Central to the opposition to the current proposed contract outlined in the Review Body on Doctors' and Dentists' Remuneration is the removal of safeguards to prevent trusts physically overworking and financially exploiting these junior doctors. We believe that this is detrimental not only to our human rights in a civilised society but also detrimental to the care we provide to our patients in the short term and long-term.

David Cameron recently stated that “I think the right thing to do is to be paid the rate for the job”. This is an astute observation. While contract proponents are adamant that the new contract is “pay neutral”, it is anything but as they have tactfully redefined “sociable hours” as between 7am and 10pm Mondays to Saturdays resulting in hardest working speciality doctors seeing their already falling inflation-adjusted pay slashed by up to further 30 per cent while facing potentially unprotected longer working hours.

We acknowledge that we did not enter medicine for the pay perks. If we wanted to do that, we would have become bankers or MPs. Medicine is a vocation and we are prepared to sacrifice many aspects of our lives to provide the duty of care to our patients that they deserve. The joy we experience from saving a person’s life or improving the quality of their life and the sadness, frustration, and anger we feel when a patient dies is what drives us on, more than any pay cheque could.

However, overworked and unprotected doctors are, in the short-term, unsafe to patients.
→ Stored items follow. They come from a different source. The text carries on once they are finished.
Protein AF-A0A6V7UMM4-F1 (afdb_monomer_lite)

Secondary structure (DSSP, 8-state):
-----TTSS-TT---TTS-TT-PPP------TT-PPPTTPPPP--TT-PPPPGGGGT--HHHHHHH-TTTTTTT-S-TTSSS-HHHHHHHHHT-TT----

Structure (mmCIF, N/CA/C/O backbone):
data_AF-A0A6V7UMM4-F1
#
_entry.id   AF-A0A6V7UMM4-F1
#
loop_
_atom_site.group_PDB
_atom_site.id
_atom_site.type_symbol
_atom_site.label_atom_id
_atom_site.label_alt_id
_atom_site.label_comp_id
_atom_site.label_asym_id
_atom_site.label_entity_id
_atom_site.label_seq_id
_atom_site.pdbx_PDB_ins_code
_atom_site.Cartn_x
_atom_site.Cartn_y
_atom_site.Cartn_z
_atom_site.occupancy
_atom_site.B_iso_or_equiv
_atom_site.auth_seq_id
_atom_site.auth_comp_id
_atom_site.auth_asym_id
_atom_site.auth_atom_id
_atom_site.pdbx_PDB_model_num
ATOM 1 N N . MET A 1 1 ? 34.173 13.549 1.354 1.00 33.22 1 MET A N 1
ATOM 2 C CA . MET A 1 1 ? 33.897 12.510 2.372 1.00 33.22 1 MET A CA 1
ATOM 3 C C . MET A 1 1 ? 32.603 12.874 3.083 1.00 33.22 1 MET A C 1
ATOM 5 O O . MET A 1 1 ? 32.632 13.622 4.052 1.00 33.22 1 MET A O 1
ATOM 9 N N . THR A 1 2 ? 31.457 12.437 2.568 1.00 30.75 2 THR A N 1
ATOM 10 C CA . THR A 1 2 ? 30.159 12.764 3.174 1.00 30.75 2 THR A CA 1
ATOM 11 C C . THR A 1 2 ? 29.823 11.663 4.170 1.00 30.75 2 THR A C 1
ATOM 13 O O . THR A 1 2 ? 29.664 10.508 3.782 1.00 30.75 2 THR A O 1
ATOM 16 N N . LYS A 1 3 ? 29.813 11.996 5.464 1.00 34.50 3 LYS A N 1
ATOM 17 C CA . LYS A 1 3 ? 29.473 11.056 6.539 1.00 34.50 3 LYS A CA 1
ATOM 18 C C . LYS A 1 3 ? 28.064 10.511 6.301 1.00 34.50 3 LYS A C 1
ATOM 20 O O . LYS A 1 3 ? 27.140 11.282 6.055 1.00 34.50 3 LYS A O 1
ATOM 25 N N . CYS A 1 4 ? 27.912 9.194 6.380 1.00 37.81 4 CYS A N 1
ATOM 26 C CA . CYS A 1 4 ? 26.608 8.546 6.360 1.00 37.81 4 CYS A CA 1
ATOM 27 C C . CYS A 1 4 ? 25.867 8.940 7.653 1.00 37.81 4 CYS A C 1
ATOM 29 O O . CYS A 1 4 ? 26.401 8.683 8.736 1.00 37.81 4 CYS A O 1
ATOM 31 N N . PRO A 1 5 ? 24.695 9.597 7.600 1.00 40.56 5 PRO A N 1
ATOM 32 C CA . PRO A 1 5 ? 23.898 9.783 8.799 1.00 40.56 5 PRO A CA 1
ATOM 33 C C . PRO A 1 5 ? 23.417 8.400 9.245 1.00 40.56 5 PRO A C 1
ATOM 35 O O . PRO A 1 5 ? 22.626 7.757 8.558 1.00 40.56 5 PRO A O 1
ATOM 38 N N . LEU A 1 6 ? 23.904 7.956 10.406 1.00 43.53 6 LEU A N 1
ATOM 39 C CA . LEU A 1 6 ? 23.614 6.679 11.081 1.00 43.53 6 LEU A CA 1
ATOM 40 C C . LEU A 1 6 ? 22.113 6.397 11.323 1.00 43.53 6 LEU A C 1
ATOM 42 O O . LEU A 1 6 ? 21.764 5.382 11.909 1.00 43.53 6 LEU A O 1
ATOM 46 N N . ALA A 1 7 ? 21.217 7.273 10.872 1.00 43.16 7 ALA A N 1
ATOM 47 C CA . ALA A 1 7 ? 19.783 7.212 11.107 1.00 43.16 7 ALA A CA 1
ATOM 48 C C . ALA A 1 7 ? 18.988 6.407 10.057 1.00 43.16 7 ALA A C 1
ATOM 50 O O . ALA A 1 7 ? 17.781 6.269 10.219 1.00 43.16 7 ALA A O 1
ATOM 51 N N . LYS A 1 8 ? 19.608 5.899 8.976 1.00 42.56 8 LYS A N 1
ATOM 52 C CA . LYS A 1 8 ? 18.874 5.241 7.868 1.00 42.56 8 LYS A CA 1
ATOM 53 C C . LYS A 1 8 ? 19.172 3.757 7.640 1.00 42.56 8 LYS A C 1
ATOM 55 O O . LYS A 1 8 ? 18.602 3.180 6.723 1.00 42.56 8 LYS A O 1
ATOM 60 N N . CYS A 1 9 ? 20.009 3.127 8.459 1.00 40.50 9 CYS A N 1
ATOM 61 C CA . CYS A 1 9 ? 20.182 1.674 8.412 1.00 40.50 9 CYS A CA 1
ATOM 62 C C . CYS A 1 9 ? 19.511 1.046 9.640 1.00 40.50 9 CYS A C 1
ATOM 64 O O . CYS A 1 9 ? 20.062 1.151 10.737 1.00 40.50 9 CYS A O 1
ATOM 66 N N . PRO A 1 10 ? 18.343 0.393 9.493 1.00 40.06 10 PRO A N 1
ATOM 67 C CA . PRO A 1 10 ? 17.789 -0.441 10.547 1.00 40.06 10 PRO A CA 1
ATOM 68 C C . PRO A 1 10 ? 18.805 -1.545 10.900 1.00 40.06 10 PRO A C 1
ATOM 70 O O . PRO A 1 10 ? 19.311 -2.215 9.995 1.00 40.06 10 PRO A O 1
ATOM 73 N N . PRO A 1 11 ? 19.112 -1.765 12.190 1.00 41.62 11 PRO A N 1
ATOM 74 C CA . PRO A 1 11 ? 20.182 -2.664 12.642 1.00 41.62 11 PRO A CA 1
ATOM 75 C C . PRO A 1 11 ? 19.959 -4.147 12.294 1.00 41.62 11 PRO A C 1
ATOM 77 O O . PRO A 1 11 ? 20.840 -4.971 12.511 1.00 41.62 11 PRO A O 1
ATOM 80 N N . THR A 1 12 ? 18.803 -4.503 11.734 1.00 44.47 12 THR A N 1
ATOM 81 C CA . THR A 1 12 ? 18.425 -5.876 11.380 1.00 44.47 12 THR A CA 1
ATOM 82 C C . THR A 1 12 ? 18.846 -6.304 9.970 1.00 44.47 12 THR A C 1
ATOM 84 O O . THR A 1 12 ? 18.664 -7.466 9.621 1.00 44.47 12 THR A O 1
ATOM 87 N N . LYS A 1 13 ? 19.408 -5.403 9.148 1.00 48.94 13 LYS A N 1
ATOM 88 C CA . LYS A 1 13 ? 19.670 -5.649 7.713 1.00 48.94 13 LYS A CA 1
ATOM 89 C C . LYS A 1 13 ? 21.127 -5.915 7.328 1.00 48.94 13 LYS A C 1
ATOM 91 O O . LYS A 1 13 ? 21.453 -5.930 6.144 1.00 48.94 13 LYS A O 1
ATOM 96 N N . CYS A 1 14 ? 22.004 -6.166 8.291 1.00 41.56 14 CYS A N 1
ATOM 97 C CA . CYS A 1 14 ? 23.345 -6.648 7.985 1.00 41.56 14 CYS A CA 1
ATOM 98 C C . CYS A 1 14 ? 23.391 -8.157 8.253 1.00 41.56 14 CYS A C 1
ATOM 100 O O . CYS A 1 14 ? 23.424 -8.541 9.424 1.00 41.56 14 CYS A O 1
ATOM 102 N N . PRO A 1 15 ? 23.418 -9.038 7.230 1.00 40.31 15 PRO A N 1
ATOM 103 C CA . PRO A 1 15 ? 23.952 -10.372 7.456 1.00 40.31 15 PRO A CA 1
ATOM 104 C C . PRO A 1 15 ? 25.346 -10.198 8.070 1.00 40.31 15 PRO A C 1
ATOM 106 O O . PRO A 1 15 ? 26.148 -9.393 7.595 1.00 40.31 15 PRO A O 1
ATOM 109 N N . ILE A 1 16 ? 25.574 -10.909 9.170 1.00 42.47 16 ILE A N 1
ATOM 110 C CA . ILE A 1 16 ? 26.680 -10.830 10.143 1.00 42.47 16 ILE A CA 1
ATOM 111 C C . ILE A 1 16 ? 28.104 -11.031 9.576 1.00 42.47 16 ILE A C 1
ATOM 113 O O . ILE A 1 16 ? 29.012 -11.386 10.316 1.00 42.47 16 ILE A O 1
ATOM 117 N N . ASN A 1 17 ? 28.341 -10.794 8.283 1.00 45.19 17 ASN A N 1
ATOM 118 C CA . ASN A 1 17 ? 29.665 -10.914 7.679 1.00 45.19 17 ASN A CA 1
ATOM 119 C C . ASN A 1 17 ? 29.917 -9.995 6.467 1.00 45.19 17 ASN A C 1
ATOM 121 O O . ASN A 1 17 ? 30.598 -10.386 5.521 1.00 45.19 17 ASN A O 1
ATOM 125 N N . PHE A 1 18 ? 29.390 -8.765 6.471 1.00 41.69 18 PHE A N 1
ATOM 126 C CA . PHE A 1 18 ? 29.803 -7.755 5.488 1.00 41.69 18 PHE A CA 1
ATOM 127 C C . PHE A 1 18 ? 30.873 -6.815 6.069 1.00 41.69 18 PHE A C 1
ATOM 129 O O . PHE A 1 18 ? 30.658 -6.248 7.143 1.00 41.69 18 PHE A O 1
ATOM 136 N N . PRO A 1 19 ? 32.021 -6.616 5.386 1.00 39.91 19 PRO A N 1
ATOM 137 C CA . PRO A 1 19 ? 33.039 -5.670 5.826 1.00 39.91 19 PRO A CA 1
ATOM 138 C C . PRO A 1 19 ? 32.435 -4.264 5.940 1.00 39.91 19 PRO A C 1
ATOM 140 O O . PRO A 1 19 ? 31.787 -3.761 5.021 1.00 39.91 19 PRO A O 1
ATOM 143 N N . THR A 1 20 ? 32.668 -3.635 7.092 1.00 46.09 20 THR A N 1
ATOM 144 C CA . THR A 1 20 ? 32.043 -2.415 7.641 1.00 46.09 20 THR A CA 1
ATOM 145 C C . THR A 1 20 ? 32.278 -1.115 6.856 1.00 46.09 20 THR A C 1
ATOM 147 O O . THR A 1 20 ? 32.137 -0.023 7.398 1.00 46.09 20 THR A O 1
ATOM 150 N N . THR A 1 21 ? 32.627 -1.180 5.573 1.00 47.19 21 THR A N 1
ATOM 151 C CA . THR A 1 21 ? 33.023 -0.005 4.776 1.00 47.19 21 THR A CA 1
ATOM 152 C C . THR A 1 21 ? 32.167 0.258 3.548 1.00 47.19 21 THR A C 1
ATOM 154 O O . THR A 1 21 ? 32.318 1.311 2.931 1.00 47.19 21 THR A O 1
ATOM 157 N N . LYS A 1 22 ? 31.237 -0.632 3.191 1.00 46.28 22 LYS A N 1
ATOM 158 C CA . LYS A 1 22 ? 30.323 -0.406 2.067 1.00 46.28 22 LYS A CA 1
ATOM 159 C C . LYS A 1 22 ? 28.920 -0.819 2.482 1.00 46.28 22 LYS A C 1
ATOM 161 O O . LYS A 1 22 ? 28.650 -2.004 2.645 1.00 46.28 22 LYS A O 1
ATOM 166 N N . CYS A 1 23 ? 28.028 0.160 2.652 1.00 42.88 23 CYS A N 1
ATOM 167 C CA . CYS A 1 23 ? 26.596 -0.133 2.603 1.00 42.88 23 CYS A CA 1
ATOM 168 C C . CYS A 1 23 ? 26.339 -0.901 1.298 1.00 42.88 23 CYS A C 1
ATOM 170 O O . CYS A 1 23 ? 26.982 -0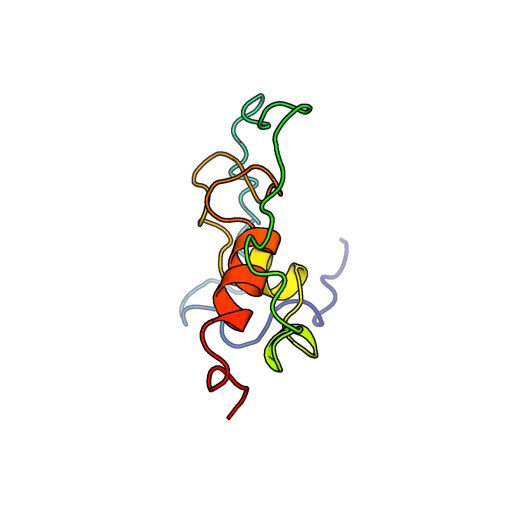.548 0.297 1.00 42.88 23 CYS A O 1
ATOM 172 N N . PRO A 1 24 ? 25.464 -1.927 1.272 1.00 47.50 24 PRO A N 1
ATOM 173 C CA . PRO A 1 24 ? 25.035 -2.483 0.001 1.00 47.50 24 PRO A CA 1
ATOM 174 C C . PRO A 1 24 ? 24.584 -1.292 -0.834 1.00 47.50 24 PRO A C 1
ATOM 176 O O . PRO A 1 24 ? 23.753 -0.494 -0.392 1.00 47.50 24 PRO A O 1
ATOM 179 N N . ILE A 1 25 ? 25.251 -1.099 -1.974 1.00 47.25 25 ILE A N 1
ATOM 180 C CA . ILE A 1 25 ? 24.841 -0.104 -2.956 1.00 47.25 25 ILE A CA 1
ATOM 181 C C . ILE A 1 25 ? 23.350 -0.358 -3.115 1.00 47.25 25 ILE A C 1
ATOM 183 O O . ILE A 1 25 ? 22.972 -1.508 -3.353 1.00 47.25 25 ILE A O 1
ATOM 187 N N . GLN A 1 26 ? 22.509 0.658 -2.898 1.00 48.44 26 GLN A N 1
ATOM 188 C CA . GLN A 1 26 ? 21.138 0.557 -3.367 1.00 48.44 26 GLN A CA 1
ATOM 189 C C . GLN A 1 26 ? 21.275 0.332 -4.862 1.00 48.44 26 GLN A C 1
ATOM 191 O O . GLN A 1 26 ? 21.610 1.249 -5.612 1.00 48.44 26 GLN A O 1
ATOM 196 N N . LEU A 1 27 ? 21.194 -0.935 -5.264 1.00 47.84 27 LEU A N 1
ATOM 197 C CA . LEU A 1 27 ? 21.214 -1.316 -6.651 1.00 47.84 27 LEU A CA 1
ATOM 198 C C . LEU A 1 27 ? 19.962 -0.641 -7.175 1.00 47.84 27 LEU A C 1
ATOM 200 O O . LEU A 1 27 ? 18.860 -1.079 -6.870 1.00 47.84 27 LEU A O 1
ATOM 204 N N . ASN A 1 28 ? 20.120 0.474 -7.882 1.00 52.25 28 ASN A N 1
ATOM 205 C CA . ASN A 1 28 ? 19.070 0.995 -8.733 1.00 52.25 28 ASN A CA 1
ATOM 206 C C . ASN A 1 28 ? 18.894 -0.063 -9.822 1.00 52.25 28 ASN A C 1
ATOM 208 O O . ASN A 1 28 ? 19.477 0.027 -10.893 1.00 52.25 28 ASN A O 1
ATOM 212 N N . TYR A 1 29 ? 18.149 -1.120 -9.497 1.00 55.25 29 TYR A N 1
ATOM 213 C CA . TYR A 1 29 ? 17.866 -2.253 -10.372 1.00 55.25 29 TYR A CA 1
ATOM 214 C C . TYR A 1 29 ? 16.870 -1.867 -11.466 1.00 55.25 29 TYR A C 1
ATOM 216 O O . TYR A 1 29 ? 16.479 -2.723 -12.247 1.00 55.25 29 TYR A O 1
ATOM 224 N N . LYS A 1 30 ? 16.464 -0.591 -11.524 1.00 57.03 30 LYS A N 1
ATOM 225 C CA . LYS A 1 30 ? 15.778 0.004 -12.664 1.00 57.03 30 LYS A CA 1
ATOM 226 C C . LYS A 1 30 ? 16.622 -0.215 -13.918 1.00 57.03 30 LYS A C 1
ATOM 228 O O . LYS A 1 30 ? 17.669 0.401 -14.102 1.00 57.03 30 LYS A O 1
ATOM 233 N N . ILE A 1 31 ? 16.141 -1.094 -14.783 1.00 61.34 31 ILE A N 1
ATOM 234 C CA . ILE A 1 31 ? 16.567 -1.196 -16.168 1.00 61.34 31 ILE A CA 1
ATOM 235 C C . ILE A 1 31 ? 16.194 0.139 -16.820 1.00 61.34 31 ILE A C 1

This is why the presidents of eleven of the Royal Colleges responsible for medical training and safeguarding standards of practice in patient care have publically stated their opposition to the contracts. It is, therefore, a mystery as to who exactly from the senior medical profession was directly involved the formation of the current proposals, raising serious questions with regard to its legitimacy. More damaging for the government’s defence are the latest revelations by a former Tory minister and doctor involved in the first negotiations between the BMA and government, Dan Poulter, implying that the original proposals with regard to safeguarding against unsafe hours were rejected by Mr Hunt.  

The long-term effects of the contract are equally disheartening. Already, hundreds of doctors have applied to the General Medical Council to work abroad where the market price for a highly trained medical profession is still dictated by reason. With medical school debts as great as £70,000, this new contract makes it difficult for intelligent youngsters from low-income backgrounds to pay back such debts on the modest starting salary (£11-12 per hour) and proposed cuts. Is medicine therefore reserved only for students from privileged backgrounds rather than the brightest? Furthermore, the contracts discourage women from taking time out to start a family. Female doctors form the majority of undergraduate medical students – we should be encouraging talented women to achieve their full potential to improve healthcare, not making them choose unfairly between work and family at such an early and critical stage of their career.

Postgraduate recruitment will therefore become an embarrassing problem, with many trusts already spending millions on hiring locum doctors. Most hospitals are not ready for Hunt’s radical reforms as the infrastructure to supply seven-day working weeks is simply not available. With a long-term recruitment problem, this would also be a toxic asset for potential private investors, should the health secretary venture down that path.

Jeremy Hunt has an opportunity to re-enter negotiations with the BMA to achieve a common goal of improving the efficiency and recruitment to the health service while protecting patient care. Although the decision for industrial action should never be taken lightly, as future leaders of clinical care in the UK, we will do everything in our power to defend against such thunderbolt attacks, by men playing god, the integrity and dignity of our profession and on the quality of care it delivers to our patients.